=== What you need to do ===
Only one stretch of the records below is wanted: the lines from the one holding "ATOM 216 C C" through the one holding "ATOM 223 N N". Return it exactly, both ends included.

Saved entries
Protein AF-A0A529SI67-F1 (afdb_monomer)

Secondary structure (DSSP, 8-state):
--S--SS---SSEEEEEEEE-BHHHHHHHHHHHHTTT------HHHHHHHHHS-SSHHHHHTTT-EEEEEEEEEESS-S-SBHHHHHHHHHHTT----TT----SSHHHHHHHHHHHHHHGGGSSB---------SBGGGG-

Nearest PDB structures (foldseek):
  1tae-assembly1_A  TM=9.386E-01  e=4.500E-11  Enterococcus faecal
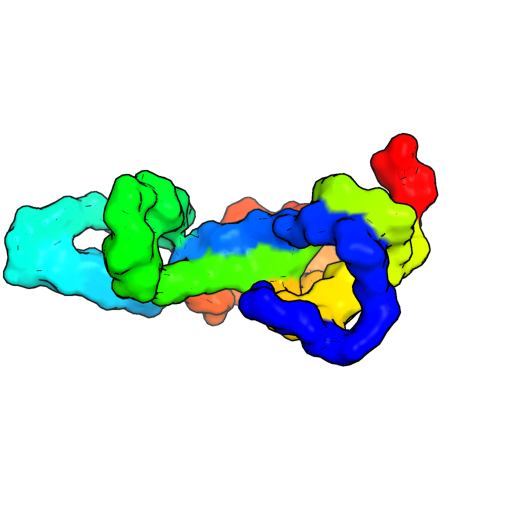is V583
  6ksc-assembly1_A  TM=9.453E-01  e=8.945E-11  Mycobacterium tuberculosis H37Rv
  6lw8-assembly1_A  TM=9.501E-01  e=1.474E-10  Mycobacterium tuberculosis H37Rv
  6ksd-assembly1_A  TM=9.439E-01  e=2.586E-10  Mycobacterium tuberculosis H37Rv
  8jyd-assembly1_A  TM=9.342E-01  e=1.232E-09  Enterococcus faecalis V583

Mean predicted aligned error: 3.21 Å

Sequence (142 aa):
PKKLQGSGWPEVIEIRGEVYMTYAEFEALKQRSAAVGGQDYVNPRNTAAGSLRQKDPSVTASRNLKFFAYAWGYTTADPAPTQFDAVQKFAEWGFRVSPLMVRAKSKDELIEQYHKIEEQRSSLGYDIDGVVYKVDQLELQR

Structure (mmCIF, N/CA/C/O backbone):
data_AF-A0A529SI67-F1
#
_entry.id   AF-A0A529SI67-F1
#
loop_
_atom_site.group_PDB
_atom_site.id
_atom_site.type_symbol
_atom_site.label_atom_id
_atom_site.label_alt_id
_atom_site.label_comp_id
_atom_site.label_asym_id
_atom_site.label_entity_id
_atom_site.label_seq_id
_atom_site.pdbx_PDB_ins_code
_atom_site.Cartn_x
_atom_site.Cartn_y
_atom_site.Cartn_z
_atom_site.occupancy
_atom_site.B_iso_or_equiv
_atom_site.auth_seq_id
_atom_site.auth_comp_id
_atom_site.auth_asym_id
_atom_site.auth_atom_id
_atom_site.pdbx_PDB_model_num
ATOM 1 N N . PRO A 1 1 ? 6.316 -2.586 7.940 1.00 94.81 1 PRO A N 1
ATOM 2 C CA . PRO A 1 1 ? 6.755 -3.222 9.213 1.00 94.81 1 PRO A CA 1
ATOM 3 C C . PRO A 1 1 ? 7.630 -2.232 10.001 1.00 94.81 1 PRO A C 1
ATOM 5 O O . PRO A 1 1 ? 8.084 -1.261 9.407 1.00 94.81 1 PRO A O 1
ATOM 8 N N . LYS A 1 2 ? 7.865 -2.441 11.307 1.00 94.69 2 LYS A N 1
ATOM 9 C CA . LYS A 1 2 ? 8.764 -1.561 12.094 1.00 94.69 2 LYS A CA 1
ATOM 10 C C . LYS A 1 2 ? 10.253 -1.792 11.791 1.00 94.69 2 LYS A C 1
ATOM 12 O O . LYS A 1 2 ? 11.058 -0.894 11.988 1.00 94.69 2 LYS A O 1
ATOM 17 N N . LYS A 1 3 ? 10.605 -3.001 11.347 1.00 97.19 3 LYS A N 1
ATOM 18 C CA . LYS A 1 3 ? 11.935 -3.408 10.876 1.00 97.19 3 LYS A CA 1
ATOM 19 C C . LYS A 1 3 ? 11.747 -4.237 9.607 1.00 97.19 3 LYS A C 1
ATOM 21 O O . LYS A 1 3 ? 10.806 -5.035 9.571 1.00 97.19 3 LYS A O 1
ATOM 26 N N . LEU A 1 4 ? 12.585 -4.023 8.593 1.00 97.75 4 LEU A N 1
ATOM 27 C CA . LEU A 1 4 ? 12.572 -4.847 7.382 1.00 97.75 4 LEU A CA 1
ATOM 28 C C . LEU A 1 4 ? 13.020 -6.274 7.718 1.00 97.75 4 LEU A C 1
ATOM 30 O O . LEU A 1 4 ? 13.829 -6.479 8.625 1.00 97.75 4 LEU A O 1
ATOM 34 N N . GLN A 1 5 ? 12.447 -7.248 7.021 1.00 96.31 5 GLN A N 1
ATOM 35 C CA . GLN A 1 5 ? 12.758 -8.672 7.168 1.00 96.31 5 GLN A CA 1
ATOM 36 C C . GLN A 1 5 ? 13.543 -9.175 5.959 1.00 96.31 5 GLN A C 1
ATOM 38 O O . GLN A 1 5 ? 13.279 -8.721 4.857 1.00 96.31 5 GLN A O 1
ATOM 43 N N . GLY A 1 6 ? 14.445 -10.144 6.136 1.00 94.00 6 GLY A N 1
ATOM 44 C CA . GLY A 1 6 ? 15.188 -10.769 5.030 1.00 94.00 6 GLY A CA 1
ATOM 45 C C . GLY A 1 6 ? 16.563 -10.138 4.785 1.00 94.00 6 GLY A C 1
ATOM 46 O O . GLY A 1 6 ? 17.306 -9.900 5.735 1.00 94.00 6 GLY A O 1
ATOM 47 N N . SER A 1 7 ? 16.899 -9.861 3.523 1.00 95.50 7 SER A N 1
ATOM 48 C CA . SER A 1 7 ? 18.089 -9.094 3.123 1.00 95.50 7 SER A CA 1
ATOM 49 C C . SER A 1 7 ? 17.882 -8.407 1.760 1.00 95.50 7 SER A C 1
ATOM 51 O O . SER A 1 7 ? 16.810 -8.503 1.158 1.00 95.50 7 SER A O 1
ATOM 53 N N . GLY A 1 8 ? 18.902 -7.693 1.265 1.00 95.38 8 GLY A N 1
ATOM 54 C CA . GLY A 1 8 ? 18.911 -7.132 -0.093 1.00 95.38 8 GLY A CA 1
ATOM 55 C C . GLY A 1 8 ? 18.111 -5.841 -0.278 1.00 95.38 8 GLY A C 1
ATOM 56 O O . GLY A 1 8 ? 17.847 -5.458 -1.413 1.00 95.38 8 GLY A O 1
ATOM 57 N N . TRP A 1 9 ? 17.717 -5.170 0.806 1.00 97.50 9 TRP A N 1
ATOM 58 C CA . TRP A 1 9 ? 17.208 -3.801 0.724 1.00 97.50 9 TRP A CA 1
ATOM 59 C C . TRP A 1 9 ? 18.343 -2.788 0.538 1.00 97.50 9 TRP A C 1
ATOM 61 O O . TRP A 1 9 ? 19.447 -3.005 1.048 1.00 97.50 9 TRP A O 1
ATOM 71 N N . PRO A 1 10 ? 18.066 -1.659 -0.137 1.00 97.56 10 PRO A N 1
ATOM 72 C CA . PRO A 1 10 ? 18.976 -0.522 -0.194 1.00 97.56 10 PRO A CA 1
ATOM 73 C C . PRO A 1 10 ? 19.270 0.050 1.197 1.00 97.56 10 PRO A C 1
ATOM 75 O O . PRO A 1 10 ? 18.486 -0.115 2.133 1.00 97.56 10 PRO A O 1
ATOM 78 N N . GLU A 1 11 ? 20.377 0.784 1.313 1.00 97.69 11 GLU A N 1
ATOM 79 C CA . GLU A 1 11 ? 20.726 1.514 2.540 1.00 97.69 11 GLU A CA 1
ATOM 80 C C . GLU A 1 11 ? 19.626 2.507 2.944 1.00 97.69 11 GLU A C 1
ATOM 82 O O . GLU A 1 11 ? 19.271 2.602 4.120 1.00 97.69 11 GLU A O 1
ATOM 87 N N . VAL A 1 12 ? 19.044 3.204 1.961 1.00 98.19 12 VAL A N 1
ATOM 88 C CA . VAL A 1 12 ? 17.913 4.110 2.168 1.00 98.19 12 VAL A CA 1
ATOM 89 C C . VAL A 1 12 ? 16.837 3.821 1.134 1.00 98.19 12 VAL A C 1
ATOM 91 O O . VAL A 1 12 ? 17.101 3.733 -0.068 1.00 98.19 12 VAL A O 1
ATOM 94 N N . ILE A 1 13 ? 15.598 3.710 1.604 1.00 98.31 13 ILE A N 1
ATOM 95 C CA . ILE A 1 13 ? 14.425 3.620 0.745 1.00 98.31 13 ILE A CA 1
ATOM 96 C C . ILE A 1 13 ? 13.204 4.257 1.410 1.00 98.31 13 ILE A C 1
ATOM 98 O O . ILE A 1 13 ? 12.898 4.007 2.576 1.00 98.31 13 ILE A O 1
ATOM 102 N N . GLU A 1 14 ? 12.483 5.068 0.645 1.00 98.44 14 GLU A N 1
ATOM 103 C CA . GLU A 1 14 ? 11.179 5.612 1.006 1.00 98.44 14 GLU A CA 1
ATOM 104 C C . GLU A 1 14 ? 10.077 4.714 0.432 1.00 98.44 14 GLU A C 1
ATOM 106 O O . GLU A 1 14 ? 9.834 4.726 -0.771 1.00 98.44 14 GLU A O 1
ATOM 111 N N . ILE A 1 15 ? 9.380 3.946 1.273 1.00 98.31 15 ILE A N 1
ATOM 112 C CA . ILE A 1 15 ? 8.263 3.100 0.825 1.00 98.31 15 ILE A CA 1
ATOM 113 C C . ILE A 1 15 ? 6.968 3.908 0.775 1.00 98.31 15 ILE A C 1
ATOM 115 O O . ILE A 1 15 ? 6.574 4.537 1.758 1.00 98.31 15 ILE A O 1
ATOM 119 N N . ARG A 1 16 ? 6.274 3.835 -0.363 1.00 98.44 16 ARG A N 1
ATOM 120 C CA . ARG A 1 16 ? 4.992 4.497 -0.612 1.00 98.44 16 ARG A CA 1
ATOM 121 C C . ARG A 1 16 ? 3.868 3.483 -0.767 1.00 98.44 16 ARG A C 1
ATOM 123 O O . ARG A 1 16 ? 4.049 2.364 -1.259 1.00 98.44 16 ARG A O 1
ATOM 130 N N . GLY A 1 17 ? 2.686 3.896 -0.345 1.00 97.44 17 GLY A N 1
ATOM 131 C CA . GLY A 1 17 ? 1.533 3.022 -0.286 1.00 97.44 17 GLY A CA 1
ATOM 132 C C . GLY A 1 17 ? 0.273 3.740 0.164 1.00 97.44 17 GLY A C 1
ATOM 133 O O . GLY A 1 17 ? 0.304 4.946 0.402 1.00 97.44 17 GLY A O 1
ATOM 134 N N . GLU A 1 18 ? -0.800 2.974 0.336 1.00 97.00 18 GLU A N 1
ATOM 135 C CA . GLU A 1 18 ? -2.094 3.485 0.790 1.00 97.00 18 GLU A CA 1
ATOM 136 C C . GLU A 1 18 ? -2.371 3.008 2.211 1.00 97.00 18 GLU A C 1
ATOM 138 O O . GLU A 1 18 ? -2.271 1.812 2.508 1.00 97.00 18 GLU A O 1
ATOM 143 N N . VAL A 1 19 ? -2.754 3.945 3.080 1.00 96.94 19 VAL A N 1
ATOM 144 C CA . VAL A 1 19 ? -3.362 3.636 4.376 1.00 96.94 19 VAL A CA 1
ATOM 145 C C . VAL A 1 19 ? -4.871 3.553 4.191 1.00 96.94 19 VAL A C 1
ATOM 147 O O . VAL A 1 19 ? -5.486 4.497 3.709 1.00 96.94 19 VAL A O 1
ATOM 150 N N . TYR A 1 20 ? -5.477 2.453 4.624 1.00 95.50 20 TYR A N 1
ATOM 151 C CA . TYR A 1 20 ? -6.908 2.216 4.454 1.00 95.50 20 TYR A CA 1
ATOM 152 C C . TYR A 1 20 ? -7.555 1.661 5.724 1.00 95.50 20 TYR A C 1
ATOM 154 O O . TYR A 1 20 ? -6.889 1.200 6.657 1.00 95.50 20 TYR A O 1
ATOM 162 N N . MET A 1 21 ? -8.883 1.701 5.739 1.00 95.81 21 MET A N 1
ATOM 163 C CA . MET A 1 21 ? -9.732 1.118 6.771 1.00 95.81 21 MET A CA 1
ATOM 164 C C . MET A 1 21 ? -10.607 0.039 6.134 1.00 95.81 21 MET A C 1
ATOM 166 O O . MET A 1 21 ? -11.117 0.225 5.030 1.00 95.81 21 MET A O 1
ATOM 170 N N . THR A 1 22 ? -10.764 -1.096 6.810 1.00 95.62 22 THR A N 1
ATOM 171 C CA . THR A 1 22 ? -11.661 -2.161 6.345 1.00 95.62 22 THR A CA 1
ATOM 172 C C . THR A 1 22 ? -13.115 -1.783 6.606 1.00 95.62 22 THR A C 1
ATOM 174 O O . THR A 1 22 ? -13.405 -1.007 7.518 1.00 95.62 22 THR A O 1
ATOM 177 N N . TYR A 1 23 ? -14.049 -2.374 5.862 1.00 94.88 23 TYR A N 1
ATOM 178 C CA . TYR A 1 23 ? -15.481 -2.176 6.106 1.00 94.88 23 TYR A CA 1
ATOM 179 C C . TYR A 1 23 ? -15.888 -2.610 7.520 1.00 94.88 23 TYR A C 1
ATOM 181 O O . TYR A 1 23 ? -16.648 -1.910 8.181 1.00 94.88 23 TYR A O 1
ATOM 189 N N . ALA A 1 24 ? -15.318 -3.711 8.020 1.00 94.69 24 ALA A N 1
ATOM 190 C CA . ALA A 1 24 ? -15.575 -4.187 9.377 1.00 94.69 24 ALA A CA 1
ATOM 191 C C . ALA A 1 24 ? -15.107 -3.189 10.452 1.00 94.69 24 ALA A C 1
ATOM 193 O O . ALA A 1 24 ? -15.829 -2.938 11.414 1.00 94.69 24 ALA A O 1
ATOM 194 N N . GLU A 1 25 ? -13.919 -2.593 10.292 1.00 95.56 25 GLU A N 1
ATOM 195 C CA . GLU A 1 25 ? -13.427 -1.595 11.247 1.00 95.56 25 GLU A CA 1
ATOM 196 C C . GLU A 1 25 ? -14.219 -0.289 11.153 1.00 95.56 25 GLU A C 1
ATOM 198 O O . GLU A 1 25 ? -14.522 0.320 12.175 1.00 95.56 25 GLU A O 1
ATOM 203 N N . PHE A 1 26 ? -14.591 0.119 9.939 1.00 95.44 26 PHE A N 1
ATOM 204 C CA . PHE A 1 26 ? -15.434 1.288 9.715 1.00 95.44 26 PHE A CA 1
ATOM 205 C C . PHE A 1 26 ? -16.796 1.148 10.408 1.00 95.44 26 PHE A C 1
ATOM 207 O O . PHE A 1 26 ? -17.216 2.056 11.125 1.00 95.44 26 PHE A O 1
ATOM 214 N N . GLU A 1 27 ? -17.453 -0.003 10.266 1.00 94.94 27 GLU A N 1
ATOM 215 C CA . GLU A 1 27 ? -18.734 -0.270 10.922 1.00 94.94 27 GLU A CA 1
ATOM 216 C C . GLU A 1 27 ? -18.590 -0.316 12.450 1.00 94.94 27 GLU A C 1
ATOM 218 O O . GLU A 1 27 ? -19.333 0.348 13.176 1.00 94.94 27 GLU A O 1
ATOM 223 N N . ALA A 1 28 ? -17.563 -1.004 12.957 1.00 94.44 28 ALA A N 1
ATOM 224 C CA . ALA A 1 28 ? -17.285 -1.048 14.391 1.00 94.44 28 ALA A CA 1
ATOM 225 C C . ALA A 1 28 ? -17.000 0.353 14.966 1.00 94.44 28 ALA A C 1
ATOM 227 O O . ALA A 1 28 ? -17.406 0.672 16.086 1.00 94.44 28 ALA A O 1
ATOM 228 N N . LEU A 1 29 ? -16.318 1.212 14.205 1.00 94.06 29 LEU A N 1
ATOM 229 C CA . LEU A 1 29 ? -16.069 2.602 14.564 1.00 94.06 29 LEU A CA 1
ATOM 230 C C . LEU A 1 29 ? -17.366 3.418 14.634 1.00 94.06 29 LEU A C 1
ATOM 232 O O . LEU A 1 29 ? -17.570 4.142 15.613 1.00 94.06 29 LEU A O 1
ATOM 236 N N . LYS A 1 30 ? -18.251 3.287 13.640 1.00 94.75 30 LYS A N 1
ATOM 237 C CA . LYS A 1 30 ? -19.558 3.958 13.645 1.00 94.75 30 LYS A CA 1
ATOM 238 C C . LYS A 1 30 ? -20.381 3.575 14.867 1.00 94.75 30 LYS A C 1
ATOM 240 O O . LYS A 1 30 ? -20.883 4.461 15.553 1.00 94.75 30 LYS A O 1
ATOM 245 N N . GLN A 1 31 ? -20.443 2.286 15.194 1.00 94.88 31 GLN A N 1
ATOM 246 C CA . GLN A 1 31 ? -21.173 1.790 16.364 1.00 94.88 31 GLN A CA 1
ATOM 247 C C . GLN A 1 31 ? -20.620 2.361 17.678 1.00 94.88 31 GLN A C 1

=== Result for this task ===
ATOM 216 C C . GLU A 1 27 ? -18.590 -0.316 12.450 1.00 94.94 27 GLU A C 1
ATOM 218 O O . GLU A 1 27 ? -19.333 0.348 13.176 1.00 94.94 27 GLU A O 1
ATOM 223 N N . ALA A 1 28 ? -17.563 -1.004 12.957 1.00 94.44 28 ALA A N 1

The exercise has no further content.